Seymour was a minister.
Seymour was a farmer...

Seymour was born 7 September 1798 in Oneida County, upstate New York. Although there is no formal record of his birth date or exact place, his daughter noted his birthday in her bible. He was the son of Edward and Lucinda Thompson.

Seymour's schooling was basic but he learned to read, write and do reckoning. He became a colporteur[1] delivering bibles and religious tracts to remote communities in Western Canada[1]. Canada West, as it was then called, was a wilderness of wild animals, Indians and robbers, with a few scattered settlements of Scotch Presbyterians. Into this wilderness he went and traveled from hamlet to hamlet and from cabin to cabin, selling bibles and other religious books. In conjunction with one or two others engaged in the same work, he contrived to have a bible and religious almanac, and possibly one or two other books printed at Cooperstown in New York. After several years of this work he found himself in the possession of about nine hundred silver dollars, a great sum for those days.

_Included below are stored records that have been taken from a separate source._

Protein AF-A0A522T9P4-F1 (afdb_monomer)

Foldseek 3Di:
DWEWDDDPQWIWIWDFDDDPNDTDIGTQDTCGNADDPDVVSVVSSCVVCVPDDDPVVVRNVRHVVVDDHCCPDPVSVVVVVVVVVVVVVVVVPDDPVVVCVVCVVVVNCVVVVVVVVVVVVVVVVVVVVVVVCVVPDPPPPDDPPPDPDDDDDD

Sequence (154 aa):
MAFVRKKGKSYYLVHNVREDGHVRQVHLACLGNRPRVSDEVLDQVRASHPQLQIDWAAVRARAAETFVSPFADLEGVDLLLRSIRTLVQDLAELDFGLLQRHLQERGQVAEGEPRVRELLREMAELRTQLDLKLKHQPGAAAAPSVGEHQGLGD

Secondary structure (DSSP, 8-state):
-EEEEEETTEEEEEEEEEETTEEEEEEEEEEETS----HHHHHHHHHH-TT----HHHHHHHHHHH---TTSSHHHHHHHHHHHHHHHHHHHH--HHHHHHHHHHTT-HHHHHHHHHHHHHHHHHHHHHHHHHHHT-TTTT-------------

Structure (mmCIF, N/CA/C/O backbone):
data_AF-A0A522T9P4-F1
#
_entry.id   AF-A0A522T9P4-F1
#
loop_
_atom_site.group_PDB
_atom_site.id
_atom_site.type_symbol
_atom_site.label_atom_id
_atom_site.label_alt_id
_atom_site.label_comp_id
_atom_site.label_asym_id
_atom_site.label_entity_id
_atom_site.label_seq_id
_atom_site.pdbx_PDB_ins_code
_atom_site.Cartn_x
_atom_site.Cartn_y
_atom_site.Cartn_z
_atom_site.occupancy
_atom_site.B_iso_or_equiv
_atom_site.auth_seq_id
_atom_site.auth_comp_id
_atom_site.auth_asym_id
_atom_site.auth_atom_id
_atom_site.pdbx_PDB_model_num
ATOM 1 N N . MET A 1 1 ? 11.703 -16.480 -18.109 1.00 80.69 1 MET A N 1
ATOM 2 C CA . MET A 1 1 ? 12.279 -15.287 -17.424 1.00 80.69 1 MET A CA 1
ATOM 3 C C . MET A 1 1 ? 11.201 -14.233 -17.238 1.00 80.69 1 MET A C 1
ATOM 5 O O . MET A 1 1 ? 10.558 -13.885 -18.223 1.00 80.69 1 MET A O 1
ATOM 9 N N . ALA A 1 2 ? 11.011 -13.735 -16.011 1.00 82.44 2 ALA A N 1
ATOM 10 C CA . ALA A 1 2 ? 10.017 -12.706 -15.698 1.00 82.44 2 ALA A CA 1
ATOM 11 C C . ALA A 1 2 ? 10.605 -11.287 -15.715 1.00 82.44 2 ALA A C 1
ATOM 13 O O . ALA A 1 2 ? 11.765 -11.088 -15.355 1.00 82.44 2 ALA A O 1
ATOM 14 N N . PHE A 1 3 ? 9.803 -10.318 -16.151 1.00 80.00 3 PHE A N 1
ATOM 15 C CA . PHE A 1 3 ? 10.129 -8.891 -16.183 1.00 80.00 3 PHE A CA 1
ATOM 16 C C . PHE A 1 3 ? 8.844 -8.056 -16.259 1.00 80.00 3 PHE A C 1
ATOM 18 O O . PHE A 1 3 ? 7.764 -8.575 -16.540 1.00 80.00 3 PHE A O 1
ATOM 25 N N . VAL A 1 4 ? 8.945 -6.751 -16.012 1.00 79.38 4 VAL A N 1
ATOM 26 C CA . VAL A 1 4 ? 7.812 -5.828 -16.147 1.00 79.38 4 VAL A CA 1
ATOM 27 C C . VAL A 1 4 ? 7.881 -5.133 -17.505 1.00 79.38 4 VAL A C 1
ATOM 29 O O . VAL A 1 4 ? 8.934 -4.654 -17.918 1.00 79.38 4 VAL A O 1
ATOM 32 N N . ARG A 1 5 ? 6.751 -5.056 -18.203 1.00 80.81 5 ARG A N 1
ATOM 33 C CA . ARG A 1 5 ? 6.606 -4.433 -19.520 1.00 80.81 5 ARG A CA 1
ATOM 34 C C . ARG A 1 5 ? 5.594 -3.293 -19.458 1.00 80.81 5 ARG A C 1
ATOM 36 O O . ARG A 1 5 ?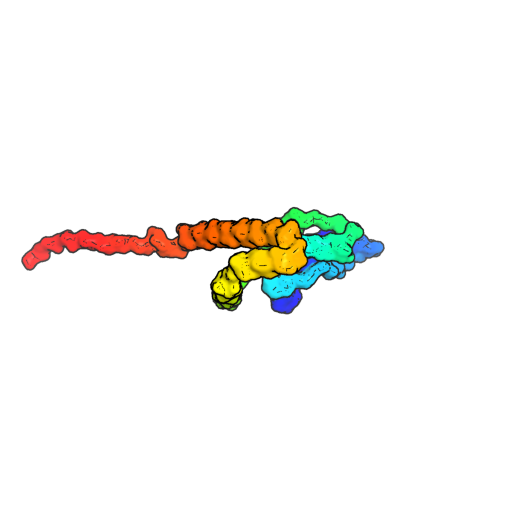 4.501 -3.464 -18.926 1.00 80.81 5 ARG A O 1
ATOM 43 N N . LYS A 1 6 ? 5.916 -2.151 -20.069 1.00 80.38 6 LYS A N 1
ATOM 44 C CA . LYS A 1 6 ? 4.960 -1.054 -20.288 1.00 80.38 6 LYS A CA 1
ATOM 45 C C . LYS A 1 6 ? 4.118 -1.325 -21.538 1.00 80.38 6 LYS A C 1
ATOM 47 O O . LYS A 1 6 ? 4.656 -1.684 -22.587 1.00 80.38 6 LYS A O 1
ATOM 52 N N . LYS A 1 7 ? 2.804 -1.130 -21.445 1.00 80.50 7 LYS A N 1
ATOM 53 C CA . LYS A 1 7 ? 1.872 -1.133 -22.579 1.00 80.50 7 LYS A CA 1
ATOM 54 C C . LYS A 1 7 ? 0.862 0.000 -22.384 1.00 80.50 7 LYS A C 1
ATOM 56 O O . LYS A 1 7 ? -0.003 -0.062 -21.515 1.00 80.50 7 LYS A O 1
ATOM 61 N N . GLY A 1 8 ? 0.989 1.053 -23.192 1.00 81.81 8 GLY A N 1
ATOM 62 C CA . GLY A 1 8 ? 0.221 2.287 -23.012 1.00 81.81 8 GLY A CA 1
ATOM 63 C C . GLY A 1 8 ? 0.605 3.003 -21.713 1.00 81.81 8 GLY A C 1
ATOM 64 O O . GLY A 1 8 ? 1.791 3.213 -21.449 1.00 81.81 8 GLY A O 1
ATOM 65 N N . LYS A 1 9 ? -0.398 3.359 -20.901 1.00 71.38 9 LYS A N 1
ATOM 66 C CA . LYS A 1 9 ? -0.207 3.961 -19.568 1.00 71.38 9 LYS A CA 1
ATOM 67 C C . LYS A 1 9 ? 0.012 2.931 -18.458 1.00 71.38 9 LYS A C 1
ATOM 69 O O . LYS A 1 9 ? 0.369 3.317 -17.353 1.00 71.38 9 LYS A O 1
ATOM 74 N N . SER A 1 10 ? -0.175 1.644 -18.750 1.00 77.38 10 SER A N 1
ATOM 75 C CA . SER A 1 10 ? -0.155 0.586 -17.745 1.00 77.38 10 SER A CA 1
ATOM 76 C C . SER A 1 10 ? 1.067 -0.317 -17.879 1.00 77.38 10 SER A C 1
ATOM 78 O O . SER A 1 10 ? 1.652 -0.486 -18.952 1.00 77.38 10 SER A O 1
ATOM 80 N N . TYR A 1 11 ? 1.449 -0.907 -16.760 1.00 81.12 11 TYR A N 1
ATOM 81 C CA . TYR A 1 11 ? 2.569 -1.813 -16.614 1.00 81.12 11 TYR A CA 1
ATOM 82 C C . TYR A 1 11 ? 2.046 -3.211 -16.319 1.00 81.12 11 TYR A C 1
ATOM 84 O O . TYR A 1 11 ? 1.067 -3.389 -15.599 1.00 81.12 11 TYR A O 1
ATOM 92 N N . TYR A 1 12 ? 2.705 -4.208 -16.888 1.00 83.00 12 TYR A N 1
ATOM 93 C CA . TYR A 1 12 ? 2.321 -5.607 -16.784 1.00 83.00 12 TYR A CA 1
ATOM 94 C C . TYR A 1 12 ? 3.531 -6.416 -16.357 1.00 83.00 12 TYR A C 1
ATOM 96 O O . TYR A 1 12 ? 4.604 -6.282 -16.942 1.00 83.00 12 TYR A O 1
ATOM 104 N N . LEU A 1 13 ? 3.359 -7.277 -15.364 1.00 84.94 13 LEU A N 1
ATOM 105 C CA . LEU A 1 13 ? 4.338 -8.298 -15.040 1.00 84.94 13 LEU A CA 1
ATOM 106 C C . LEU A 1 13 ? 4.146 -9.464 -16.010 1.00 84.94 13 LEU A C 1
ATOM 108 O O . LEU A 1 13 ? 3.039 -9.983 -16.158 1.00 84.94 13 LEU A O 1
ATOM 112 N N . VAL A 1 14 ? 5.213 -9.855 -16.698 1.00 86.50 14 VAL A N 1
ATOM 113 C CA . VAL A 1 14 ? 5.170 -10.862 -17.759 1.00 86.50 14 VAL A CA 1
ATOM 114 C C . VAL A 1 14 ? 6.307 -11.863 -17.594 1.00 86.50 14 VAL A C 1
ATOM 116 O O . VAL A 1 14 ? 7.357 -11.529 -17.050 1.00 86.50 14 VAL A O 1
ATOM 119 N N . HIS A 1 15 ? 6.114 -13.095 -18.058 1.00 85.12 15 HIS A N 1
ATOM 120 C CA . HIS A 1 15 ? 7.134 -14.139 -18.034 1.00 85.12 15 HIS A CA 1
ATOM 121 C C . HIS A 1 15 ? 7.257 -14.826 -19.386 1.00 85.12 15 HIS A C 1
ATOM 123 O O . HIS A 1 15 ? 6.284 -15.333 -19.931 1.00 85.12 15 HIS A O 1
ATOM 129 N N . ASN A 1 16 ? 8.478 -14.878 -19.908 1.00 84.00 16 ASN A N 1
ATOM 130 C CA . ASN A 1 16 ? 8.796 -15.643 -21.107 1.00 84.00 16 ASN A CA 1
ATOM 131 C C . ASN A 1 16 ? 8.981 -17.117 -20.745 1.00 84.00 16 ASN A C 1
ATOM 133 O O . ASN A 1 16 ? 9.958 -17.450 -20.067 1.00 84.00 16 ASN A O 1
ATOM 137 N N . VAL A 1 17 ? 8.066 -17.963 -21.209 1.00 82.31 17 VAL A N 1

Using those funds he entered the newly established seminary college at Auburn[2] in 1826[2]. He graduated as a Presbyterian minister in 1831[3] and began preaching in Western New York.

Seymour married Betsy McKee on 6 February 1832 in Rochester, New York[4]. They go to live in Oneida County and have three sons born there: James, William and Francis Edward.

His voice failed him due to asthma; so that he was unable to continue preaching, and about the year 1838, which was not long after the close of the Black Hawk war[3], he removed west and settled at Beebe's Grove, in Will County, Illinois, thirty miles south of Chicago, where he made a living for his family at farming and teaching school. There were no public schools in Illinois in those days, but every school was supported by the voluntary contributions of those who had children to be educated.

It was here that his fourth son and only daughter were born: Seymour Dwight and Charlotte Jeannette. Four months after the birth of the latter child, in August of 1844, the family removed to a farm in Cook County, Illinois, six or seven miles nearer Chicago, on what was then called Vincennes Road, a half mile south of what is now the town of Homewood, on the Chicago branch of the Illinois Central Railroad (not built till twelve years later). Now a suburb of Chicago, the country was still a wilderness, though it was a wide flat prairie, interspersed with here and there a grove of trees ; there was but one house in sight of the Thompson's. To the westward, as far as the eye could reach, there was nothing but a billowy plain of wild prairie grass interspersed with wild flowers. It was here that their youngest child was born: Charles Arthur.

The house was, of course, built of logs. In those days no settler had means enough to afford a frame house. The farmers were subjected to two dangers : their fences, crops and horses were liable to be destroyed by fire, and their children were liable to be eaten by the wolves. The incident of a little German boy going out toward evening to drive up the cattle and not returning, and his body being found some weeks after, his clothing torn to pieces, and his bones picked bare and gnawed by the wolves, was well remembered by the Thompson children. They also recalled seeing the farmers of the neighborhood with all the boys, and sometimes the girls, turned out to "fight fire". This would present the picture of a single line of flame advancing from the west, and extending from north to south, as far as the eye could reach, ten miles or more in length. The skillful farmers would attack their enemy at the point of greatest danger and handle it in the best manner taught them by their experience, but often without success.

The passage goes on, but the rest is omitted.